Judiciary Dems Send Letter to Goodlatte after Republicans Double down on Refusal to Conduct Trump Oversight; Silence Dem Voices during Markup
Today, all House Judiciary Committee Democrats sent a letter to Chairman Bob Goodlatte (R-VA) after Republicans sabotaged a markup of Representatives David Cicilline (RI-01) and Pramila Jayapal’s (WA-07) resolution of inquiry last week that requested the Trump Administration to release information pertaining to the firing of FBI Director James Comey and Attorney General Sessions’ involvement in that decision.
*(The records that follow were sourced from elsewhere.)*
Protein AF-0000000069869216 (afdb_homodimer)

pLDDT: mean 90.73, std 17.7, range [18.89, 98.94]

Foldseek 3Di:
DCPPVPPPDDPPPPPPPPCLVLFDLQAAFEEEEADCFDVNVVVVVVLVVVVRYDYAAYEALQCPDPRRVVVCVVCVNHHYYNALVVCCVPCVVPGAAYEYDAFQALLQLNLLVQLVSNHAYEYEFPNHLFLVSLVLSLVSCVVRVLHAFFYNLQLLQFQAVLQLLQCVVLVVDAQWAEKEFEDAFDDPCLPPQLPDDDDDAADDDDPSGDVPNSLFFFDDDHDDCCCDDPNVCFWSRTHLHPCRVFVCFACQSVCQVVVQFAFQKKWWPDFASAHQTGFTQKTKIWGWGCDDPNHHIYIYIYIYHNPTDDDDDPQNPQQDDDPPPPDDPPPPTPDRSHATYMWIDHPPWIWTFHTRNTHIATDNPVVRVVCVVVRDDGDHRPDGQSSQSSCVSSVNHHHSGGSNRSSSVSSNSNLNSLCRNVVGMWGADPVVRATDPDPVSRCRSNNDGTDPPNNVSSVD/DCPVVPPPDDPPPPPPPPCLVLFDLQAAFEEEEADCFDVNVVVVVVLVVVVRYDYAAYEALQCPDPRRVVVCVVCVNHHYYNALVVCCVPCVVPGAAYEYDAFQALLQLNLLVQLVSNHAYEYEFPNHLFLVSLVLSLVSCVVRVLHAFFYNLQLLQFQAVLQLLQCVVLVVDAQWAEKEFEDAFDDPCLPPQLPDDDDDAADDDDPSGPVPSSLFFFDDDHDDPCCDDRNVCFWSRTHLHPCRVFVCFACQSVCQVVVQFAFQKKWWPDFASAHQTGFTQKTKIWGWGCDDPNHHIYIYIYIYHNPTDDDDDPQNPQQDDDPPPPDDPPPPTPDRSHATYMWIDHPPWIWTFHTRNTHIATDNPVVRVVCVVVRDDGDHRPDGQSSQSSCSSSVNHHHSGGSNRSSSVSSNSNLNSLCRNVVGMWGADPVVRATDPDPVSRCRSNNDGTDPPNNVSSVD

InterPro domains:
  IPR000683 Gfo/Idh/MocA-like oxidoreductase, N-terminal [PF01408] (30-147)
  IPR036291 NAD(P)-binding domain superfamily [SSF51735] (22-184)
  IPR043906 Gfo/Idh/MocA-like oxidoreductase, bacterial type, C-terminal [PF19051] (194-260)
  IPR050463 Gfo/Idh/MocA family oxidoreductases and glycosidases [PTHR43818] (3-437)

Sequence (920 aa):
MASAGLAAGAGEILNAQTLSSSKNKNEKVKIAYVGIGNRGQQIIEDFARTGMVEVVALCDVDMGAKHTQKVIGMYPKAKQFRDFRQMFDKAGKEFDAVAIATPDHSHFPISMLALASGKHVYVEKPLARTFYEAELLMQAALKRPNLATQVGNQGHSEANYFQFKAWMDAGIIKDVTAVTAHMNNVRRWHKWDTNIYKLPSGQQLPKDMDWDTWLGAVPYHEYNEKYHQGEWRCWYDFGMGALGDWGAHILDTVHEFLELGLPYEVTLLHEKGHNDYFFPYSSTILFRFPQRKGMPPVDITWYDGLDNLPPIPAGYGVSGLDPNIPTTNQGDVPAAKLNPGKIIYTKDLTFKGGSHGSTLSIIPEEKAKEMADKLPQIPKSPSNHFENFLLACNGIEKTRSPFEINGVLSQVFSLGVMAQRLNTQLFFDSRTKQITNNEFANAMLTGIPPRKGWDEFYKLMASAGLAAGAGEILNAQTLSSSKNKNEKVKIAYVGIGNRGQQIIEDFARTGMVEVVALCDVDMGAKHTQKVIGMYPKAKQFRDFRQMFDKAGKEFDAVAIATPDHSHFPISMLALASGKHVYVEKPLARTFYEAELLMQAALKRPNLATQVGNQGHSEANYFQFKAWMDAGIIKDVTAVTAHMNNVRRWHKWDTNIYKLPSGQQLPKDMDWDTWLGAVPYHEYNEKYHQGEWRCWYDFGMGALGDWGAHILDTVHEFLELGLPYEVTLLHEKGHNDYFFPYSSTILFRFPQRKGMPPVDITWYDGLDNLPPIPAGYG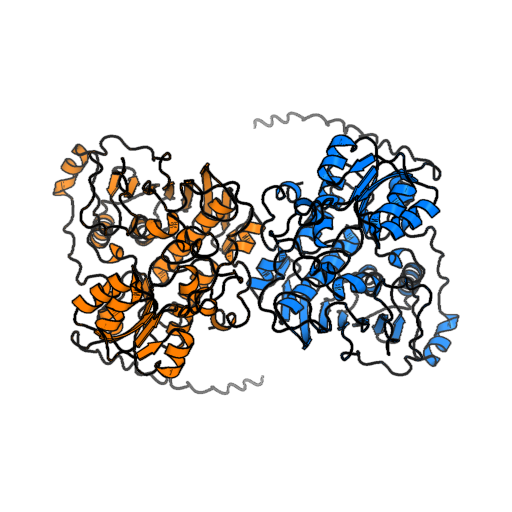VSGLDPNIPTTNQGDVPAAKLNPGKIIYTKDLTFKGGSHGSTLSIIPEEKAKEMADKLPQIPKSPSNHFENFLLACNGIEKTRSPFEINGVLSQVFSLGVMAQRLNTQLFFDSRTKQITNNEFANAMLTGIPPRKGWDEFYKL

Structure (mmCIF, N/CA/C/O backbone):
data_AF-0000000069869216-model_v1
#
loop_
_entity.id
_entity.type
_entity.pdbx_description
1 polymer Dehydrogenase
#
loop_
_atom_site.group_PDB
_atom_site.id
_atom_site.type_symbol
_atom_site.label_atom_id
_atom_site.label_alt_id
_atom_site.label_comp_id
_atom_site.label_asym_id
_atom_site.label_entity_id
_atom_site.label_seq_id
_atom_site.pdbx_PDB_ins_code
_atom_site.Cartn_x
_atom_site.Cartn_y
_atom_site.Cartn_z
_atom_site.occupancy
_atom_site.B_iso_or_equiv
_atom_site.auth_seq_id
_atom_site.auth_comp_id
_atom_site.auth_asym_id
_atom_site.auth_atom_id
_atom_site.pdbx_PDB_model_num
ATOM 1 N N . MET A 1 1 ? 43.75 -15.781 37.406 1 19.62 1 MET A N 1
ATOM 2 C CA . MET A 1 1 ? 44.062 -14.633 38.25 1 19.62 1 MET A CA 1
ATOM 3 C C . MET A 1 1 ? 43.906 -13.328 37.469 1 19.62 1 MET A C 1
ATOM 5 O O . MET A 1 1 ? 43.938 -12.25 38.062 1 19.62 1 MET A O 1
ATOM 9 N N . ALA A 1 2 ? 44.25 -13.344 36.219 1 21.14 2 ALA A N 1
ATOM 10 C CA . ALA A 1 2 ? 45.031 -12.305 35.531 1 21.14 2 ALA A CA 1
ATOM 11 C C . ALA A 1 2 ? 44.156 -11.102 35.188 1 21.14 2 ALA A C 1
ATOM 13 O O . ALA A 1 2 ? 43.25 -11.195 34.344 1 21.14 2 ALA A O 1
ATOM 14 N N . SER A 1 3 ? 43.844 -10.242 36.281 1 19.47 3 SER A N 1
ATOM 15 C CA . SER A 1 3 ? 42.875 -9.188 36.594 1 19.47 3 SER A CA 1
ATOM 16 C C . SER A 1 3 ? 43.188 -7.922 35.781 1 19.47 3 SER A C 1
ATOM 18 O O . SER A 1 3 ? 43.781 -6.98 36.281 1 19.47 3 SER A O 1
ATOM 20 N N . ALA A 1 4 ? 43.875 -8.117 34.594 1 21.92 4 ALA A N 1
ATOM 21 C CA . ALA A 1 4 ? 44.531 -6.887 34.125 1 21.92 4 ALA A CA 1
ATOM 22 C C . ALA A 1 4 ? 43.5 -5.777 33.938 1 21.92 4 ALA A C 1
ATOM 24 O O . ALA A 1 4 ? 42.594 -5.902 33.125 1 21.92 4 ALA A O 1
ATOM 25 N N . GLY A 1 5 ? 43.188 -5.02 34.938 1 21.55 5 GLY A N 1
ATOM 26 C CA . GLY A 1 5 ? 42.25 -3.971 35.281 1 21.55 5 GLY A CA 1
ATOM 27 C C . GLY A 1 5 ? 42.438 -2.697 34.5 1 21.55 5 GLY A C 1
ATOM 28 O O . GLY A 1 5 ? 42.75 -1.646 35.062 1 21.55 5 GLY A O 1
ATOM 29 N N . LEU A 1 6 ? 43.219 -2.826 33.219 1 23.8 6 LEU A N 1
ATOM 30 C CA . LEU A 1 6 ? 43.656 -1.477 32.906 1 23.8 6 LEU A CA 1
ATOM 31 C C . LEU A 1 6 ? 42.469 -0.507 32.875 1 23.8 6 LEU A C 1
ATOM 33 O O . LEU A 1 6 ? 41.406 -0.846 32.375 1 23.8 6 LEU A O 1
ATOM 37 N N . ALA A 1 7 ? 42.531 0.526 33.688 1 21.89 7 ALA A N 1
ATOM 38 C CA . ALA A 1 7 ? 41.844 1.729 34.156 1 21.89 7 ALA A CA 1
ATOM 39 C C . ALA A 1 7 ? 41.594 2.699 33.031 1 21.89 7 ALA A C 1
ATOM 41 O O . ALA A 1 7 ? 42.5 3.287 32.469 1 21.89 7 ALA A O 1
ATOM 42 N N . ALA A 1 8 ? 40.812 2.232 31.984 1 25.52 8 ALA A N 1
ATOM 43 C CA . ALA A 1 8 ? 40.5 3.109 30.859 1 25.52 8 ALA A CA 1
ATOM 44 C C . ALA A 1 8 ? 40.125 4.512 31.344 1 25.52 8 ALA A C 1
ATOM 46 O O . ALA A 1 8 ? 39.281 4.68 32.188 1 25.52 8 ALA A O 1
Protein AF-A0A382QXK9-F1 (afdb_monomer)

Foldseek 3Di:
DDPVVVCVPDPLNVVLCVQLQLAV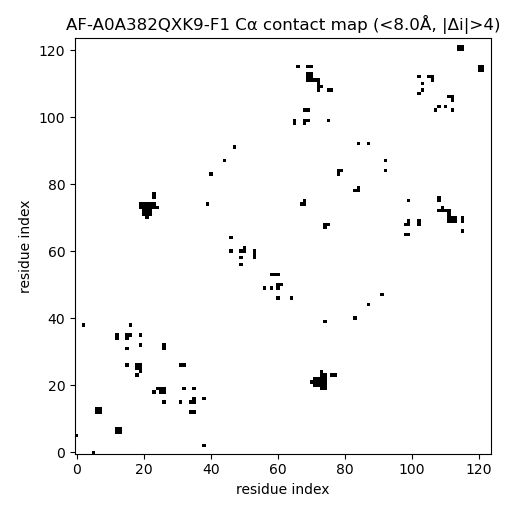VSQPDPVSVVSNCVSLLVLLVVLLVCVVCVVVVVDDSLLVLLLSCQAGLSSLVCLVPDPSLVVDDPVSSVSSVVSNVVSCVVQNSNGHRPCSVPPVSVPD

Mean predicted aligned error: 5.42 Å

Radius of gyration: 14.48 Å; Cα contacts (8 Å, |Δi|>4): 102; chains: 1; bounding box: 34×32×40 Å

Structure (mmCIF, N/CA/C/O backbone):
data_AF-A0A382QXK9-F1
#
_entry.id   AF-A0A382QXK9-F1
#
loop_
_atom_site.group_PDB
_atom_site.id
_atom_site.type_symbol
_atom_site.label_atom_id
_atom_site.label_alt_id
_atom_site.label_comp_id
_atom_site.label_asym_id
_atom_site.label_entity_id
_atom_site.label_seq_id
_atom_site.pdbx_PDB_ins_code
_atom_site.Cartn_x
_atom_site.Cartn_y
_atom_site.Cartn_z
_atom_site.occupancy
_atom_site.B_iso_or_equiv
_atom_site.auth_seq_id
_atom_site.auth_comp_id
_atom_site.auth_asym_id
_atom_site.auth_atom_id
_atom_site.pdbx_PDB_model_num
ATOM 1 N N . GLN A 1 1 ? 18.986 -5.996 10.032 1.00 47.38 1 GLN A N 1
ATOM 2 C CA . GLN A 1 1 ? 18.140 -7.117 10.486 1.00 47.38 1 GLN A CA 1
ATOM 3 C C . GLN A 1 1 ? 16.706 -6.719 10.207 1.00 47.38 1 GLN A C 1
ATOM 5 O O . GLN A 1 1 ? 16.279 -5.673 10.678 1.00 47.38 1 GLN A O 1
ATOM 10 N N . ASP A 1 2 ? 16.082 -7.480 9.312 1.00 58.91 2 ASP A N 1
ATOM 11 C CA . ASP A 1 2 ? 14.942 -7.109 8.471 1.00 58.91 2 ASP A CA 1
ATOM 12 C C . ASP A 1 2 ? 13.683 -6.706 9.229 1.00 58.91 2 ASP A C 1
ATOM 14 O O . ASP A 1 2 ? 13.216 -7.434 10.103 1.00 58.91 2 ASP A O 1
ATOM 18 N N . LEU A 1 3 ? 13.068 -5.601 8.805 1.00 59.59 3 LEU A N 1
ATOM 19 C CA . LEU A 1 3 ? 11.718 -5.230 9.222 1.00 59.59 3 LEU A CA 1
ATOM 20 C C . LEU A 1 3 ? 10.725 -6.371 8.955 1.00 59.59 3 LEU A C 1
ATOM 22 O O . LEU A 1 3 ? 9.893 -6.664 9.806 1.00 59.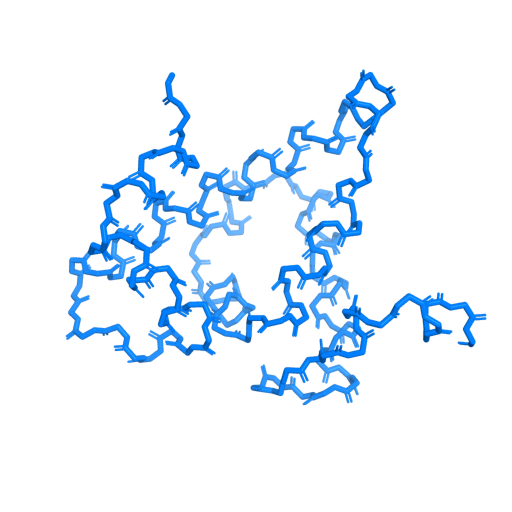59 3 LEU A O 1
ATOM 26 N N . ALA A 1 4 ? 10.875 -7.068 7.824 1.00 62.88 4 ALA A N 1
ATOM 27 C CA . ALA A 1 4 ? 10.088 -8.252 7.490 1.00 62.88 4 ALA A CA 1
ATOM 28 C C . ALA A 1 4 ? 10.255 -9.377 8.528 1.00 62.88 4 ALA A C 1
ATOM 30 O O . ALA A 1 4 ? 9.270 -9.972 8.954 1.00 62.88 4 ALA A O 1
ATOM 31 N N . VAL A 1 5 ? 11.480 -9.622 9.006 1.00 62.25 5 VAL A N 1
ATOM 32 C CA . VAL A 1 5 ? 11.772 -10.619 10.051 1.00 62.25 5 VAL A CA 1
ATOM 33 C C . VAL A 1 5 ? 11.240 -10.163 11.412 1.00 62.25 5 VAL A C 1
ATOM 35 O O . VAL A 1 5 ? 10.733 -10.978 12.178 1.00 62.25 5 VAL A O 1
ATOM 38 N N . ALA A 1 6 ? 11.310 -8.865 11.717 1.00 66.62 6 ALA A N 1
ATOM 39 C CA . ALA A 1 6 ? 10.755 -8.300 12.945 1.00 66.62 6 ALA A CA 1
ATOM 40 C C . ALA A 1 6 ? 9.218 -8.363 12.979 1.00 66.62 6 ALA A C 1
ATOM 42 O O . ALA A 1 6 ? 8.658 -8.649 14.033 1.00 66.62 6 ALA A O 1
ATOM 43 N N . VAL A 1 7 ? 8.544 -8.139 11.845 1.00 61.69 7 VAL A N 1
ATOM 44 C CA . VAL A 1 7 ? 7.085 -8.293 11.711 1.00 61.69 7 VAL A CA 1
ATOM 45 C C . VAL A 1 7 ? 6.689 -9.767 11.765 1.00 61.69 7 VAL A C 1
ATOM 47 O O . VAL A 1 7 ? 5.795 -10.120 12.524 1.00 61.69 7 VAL A O 1
ATOM 50 N N . ALA A 1 8 ? 7.376 -10.639 11.022 1.00 64.31 8 ALA A N 1
ATOM 51 C CA . ALA A 1 8 ? 7.063 -12.068 10.983 1.00 64.31 8 ALA A CA 1
ATOM 52 C C . ALA A 1 8 ? 7.251 -12.758 12.346 1.00 64.31 8 ALA A C 1
ATOM 54 O O . ALA A 1 8 ? 6.484 -13.651 12.695 1.00 64.31 8 ALA A O 1
ATOM 55 N N . ASN A 1 9 ? 8.237 -12.322 13.138 1.00 74.44 9 ASN A N 1
ATOM 56 C CA . ASN A 1 9 ? 8.515 -12.888 14.462 1.00 74.44 9 ASN A CA 1
ATOM 57 C C . ASN A 1 9 ? 7.802 -12.162 15.612 1.00 74.44 9 ASN A C 1
ATOM 59 O O . ASN A 1 9 ? 7.966 -12.549 16.769 1.00 74.44 9 ASN A O 1
ATOM 63 N N . ASN A 1 10 ? 7.025 -11.115 15.325 1.00 83.69 10 ASN A N 1
ATOM 64 C CA . ASN A 1 10 ? 6.228 -10.409 16.319 1.00 83.69 10 ASN A CA 1
ATOM 65 C C . ASN A 1 10 ? 4.745 -10.529 15.962 1.00 83.69 10 ASN A C 1
ATOM 67 O O . ASN A 1 10 ? 4.222 -9.766 15.152 1.00 83.69 10 ASN A O 1
ATOM 71 N N . THR A 1 11 ? 4.064 -11.476 16.609 1.00 84.31 11 THR A N 1
ATOM 72 C CA . THR A 1 11 ? 2.641 -11.766 16.384 1.00 84.31 11 THR A CA 1
ATOM 73 C C . THR A 1 11 ? 1.756 -10.525 16.525 1.00 84.31 11 THR A C 1
ATOM 75 O O . THR A 1 11 ? 0.827 -10.362 15.745 1.00 84.31 11 THR A O 1
ATOM 78 N N . GLU A 1 12 ? 2.069 -9.616 17.456 1.00 88.31 12 GLU A N 1
ATOM 79 C CA . GLU A 1 12 ? 1.321 -8.363 17.640 1.00 88.31 12 GLU A CA 1
ATOM 80 C C . GLU A 1 12 ? 1.480 -7.434 16.425 1.00 88.31 12 GLU A C 1
ATOM 82 O O . GLU A 1 12 ? 0.508 -6.862 15.941 1.00 88.31 12 GLU A O 1
ATOM 87 N N . LEU A 1 13 ? 2.699 -7.287 15.894 1.00 87.88 13 LEU A N 1
ATOM 88 C CA . LEU A 1 13 ? 2.933 -6.458 14.706 1.00 87.88 13 LEU A CA 1
ATOM 89 C C . LEU A 1 13 ? 2.346 -7.081 13.439 1.00 87.88 13 LEU A C 1
ATOM 91 O O . LEU A 1 13 ? 1.856 -6.350 12.580 1.00 87.88 13 LEU A O 1
ATOM 95 N N . SER A 1 14 ? 2.387 -8.409 13.328 1.00 87.75 14 SER A N 1
ATOM 96 C CA . SER A 1 14 ? 1.754 -9.140 12.230 1.00 87.75 14 SER A CA 1
ATOM 97 C C . SER A 1 14 ? 0.233 -8.952 12.238 1.00 87.75 14 SER A C 1
ATOM 99 O O . SER A 1 14 ? -0.333 -8.627 11.194 1.00 87.75 14 SER A O 1
ATOM 101 N N . ASP A 1 15 ? -0.405 -9.054 13.409 1.00 92.19 15 ASP A N 1
ATOM 102 C CA . ASP A 1 15 ? -1.842 -8.813 13.578 1.00 92.19 15 ASP A CA 1
ATOM 103 C C . ASP A 1 15 ? -2.224 -7.369 13.219 1.00 92.19 15 ASP A C 1
ATOM 105 O O . ASP A 1 15 ? -3.089 -7.152 12.372 1.00 92.19 15 ASP A O 1
ATOM 109 N N . ILE A 1 16 ? -1.503 -6.375 13.752 1.00 93.50 16 ILE A N 1
ATOM 110 C CA . ILE A 1 16 ? -1.729 -4.955 13.430 1.00 93.50 16 ILE A CA 1
ATOM 111 C C . ILE A 1 16 ? -1.605 -4.696 11.924 1.00 93.50 16 ILE A C 1
ATOM 113 O O . ILE A 1 16 ? -2.429 -3.980 11.354 1.00 93.50 16 ILE A O 1
ATOM 117 N N . ASN A 1 17 ? -0.579 -5.253 11.271 1.00 92.38 17 ASN A N 1
ATOM 118 C CA . ASN A 1 17 ? -0.374 -5.064 9.835 1.00 92.38 17 ASN A CA 1
ATOM 119 C C . ASN A 1 17 ? -1.480 -5.726 9.003 1.00 92.38 17 ASN A C 1
ATOM 121 O O . ASN A 1 17 ? -1.921 -5.141 8.017 1.00 92.38 17 ASN A O 1
ATOM 125 N N . SER A 1 18 ? -1.937 -6.913 9.411 1.00 92.62 18 SER A N 1
ATOM 126 C CA . SER A 1 18 ? -3.038 -7.623 8.757 1.00 92.62 18 SER A CA 1
ATOM 127 C C . SER A 1 18 ? -4.349 -6.844 8.882 1.00 92.62 18 SER A C 1
ATOM 129 O O . SER A 1 18 ? -4.933 -6.446 7.873 1.00 92.62 18 SER A O 1
ATOM 131 N N . ARG A 1 19 ? -4.765 -6.528 10.118 1.00 95.38 19 ARG A N 1
ATOM 132 C CA . ARG A 1 19 ? -6.015 -5.804 10.397 1.00 95.38 19 ARG A CA 1
ATOM 133 C C . ARG A 1 19 ? -6.027 -4.434 9.734 1.00 95.38 19 ARG A C 1
ATOM 135 O O . ARG A 1 19 ? -6.916 -4.155 8.941 1.00 95.38 19 ARG A O 1
ATOM 142 N N . GLY A 1 20 ? -4.990 -3.624 9.963 1.00 94.19 20 GLY A N 1
ATOM 143 C CA . GLY A 1 20 ? -4.881 -2.293 9.362 1.00 94.19 20 GLY A CA 1
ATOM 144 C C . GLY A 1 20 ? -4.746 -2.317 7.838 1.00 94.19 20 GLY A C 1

In their letter, Democrats expressed concerns over Chairman Goodlatte “calling the previous question” – a procedural move that shut down debate in its entirety and denied Democrats an opportunity to discuss the bill further.
When the original version of the resolution was considered in July, Judiciary Republicans hijacked the markup using a similar tactic by replacing the content of the bill with Hillary Clinton conspiracies sourced from a pro-Trump forum hosted by Reddit.
During last week’s markup, Democrats walked out and took to Facebook Live after Chairman Goodlatte shut down debate.
BACKGROUND: House Judiciary Committee Democrats have long been calling for House Judiciary Republicans to provide proper oversight of Trump and his Administration. Democrats have written to Chairman Goodlatte six times to request hearings and have also sent several letters to Speaker Paul Ryan, the Department of Justice and the White House requesting related information. These letters have gone unanswered and House Judiciary Republicans have so far blocked Rep. Jerrold Nadler’s (D-NY) resolution of inquiry, Reps. Hakeem Jeffries (D-NY) and Ted Lieu’s (D-CA) resolution of inquiry, and the original Jayapal/Cicilline resolution, from reaching the House floor. Instead, Republicans on the House Judiciary Committee continue to do Trump’s bidding. Committee Republican Rep. Ron Desantis (R-FL) has even introduced an amendment to end Robert Mueller’s investigation.
A resolution of inquiry is a legislative tool that has privileged parliamentary status, meaning it can be brought to the floor if the relevant committee hasn’t reported it within 14 legislative days, even if the Majority leadership has not scheduled it for a vote.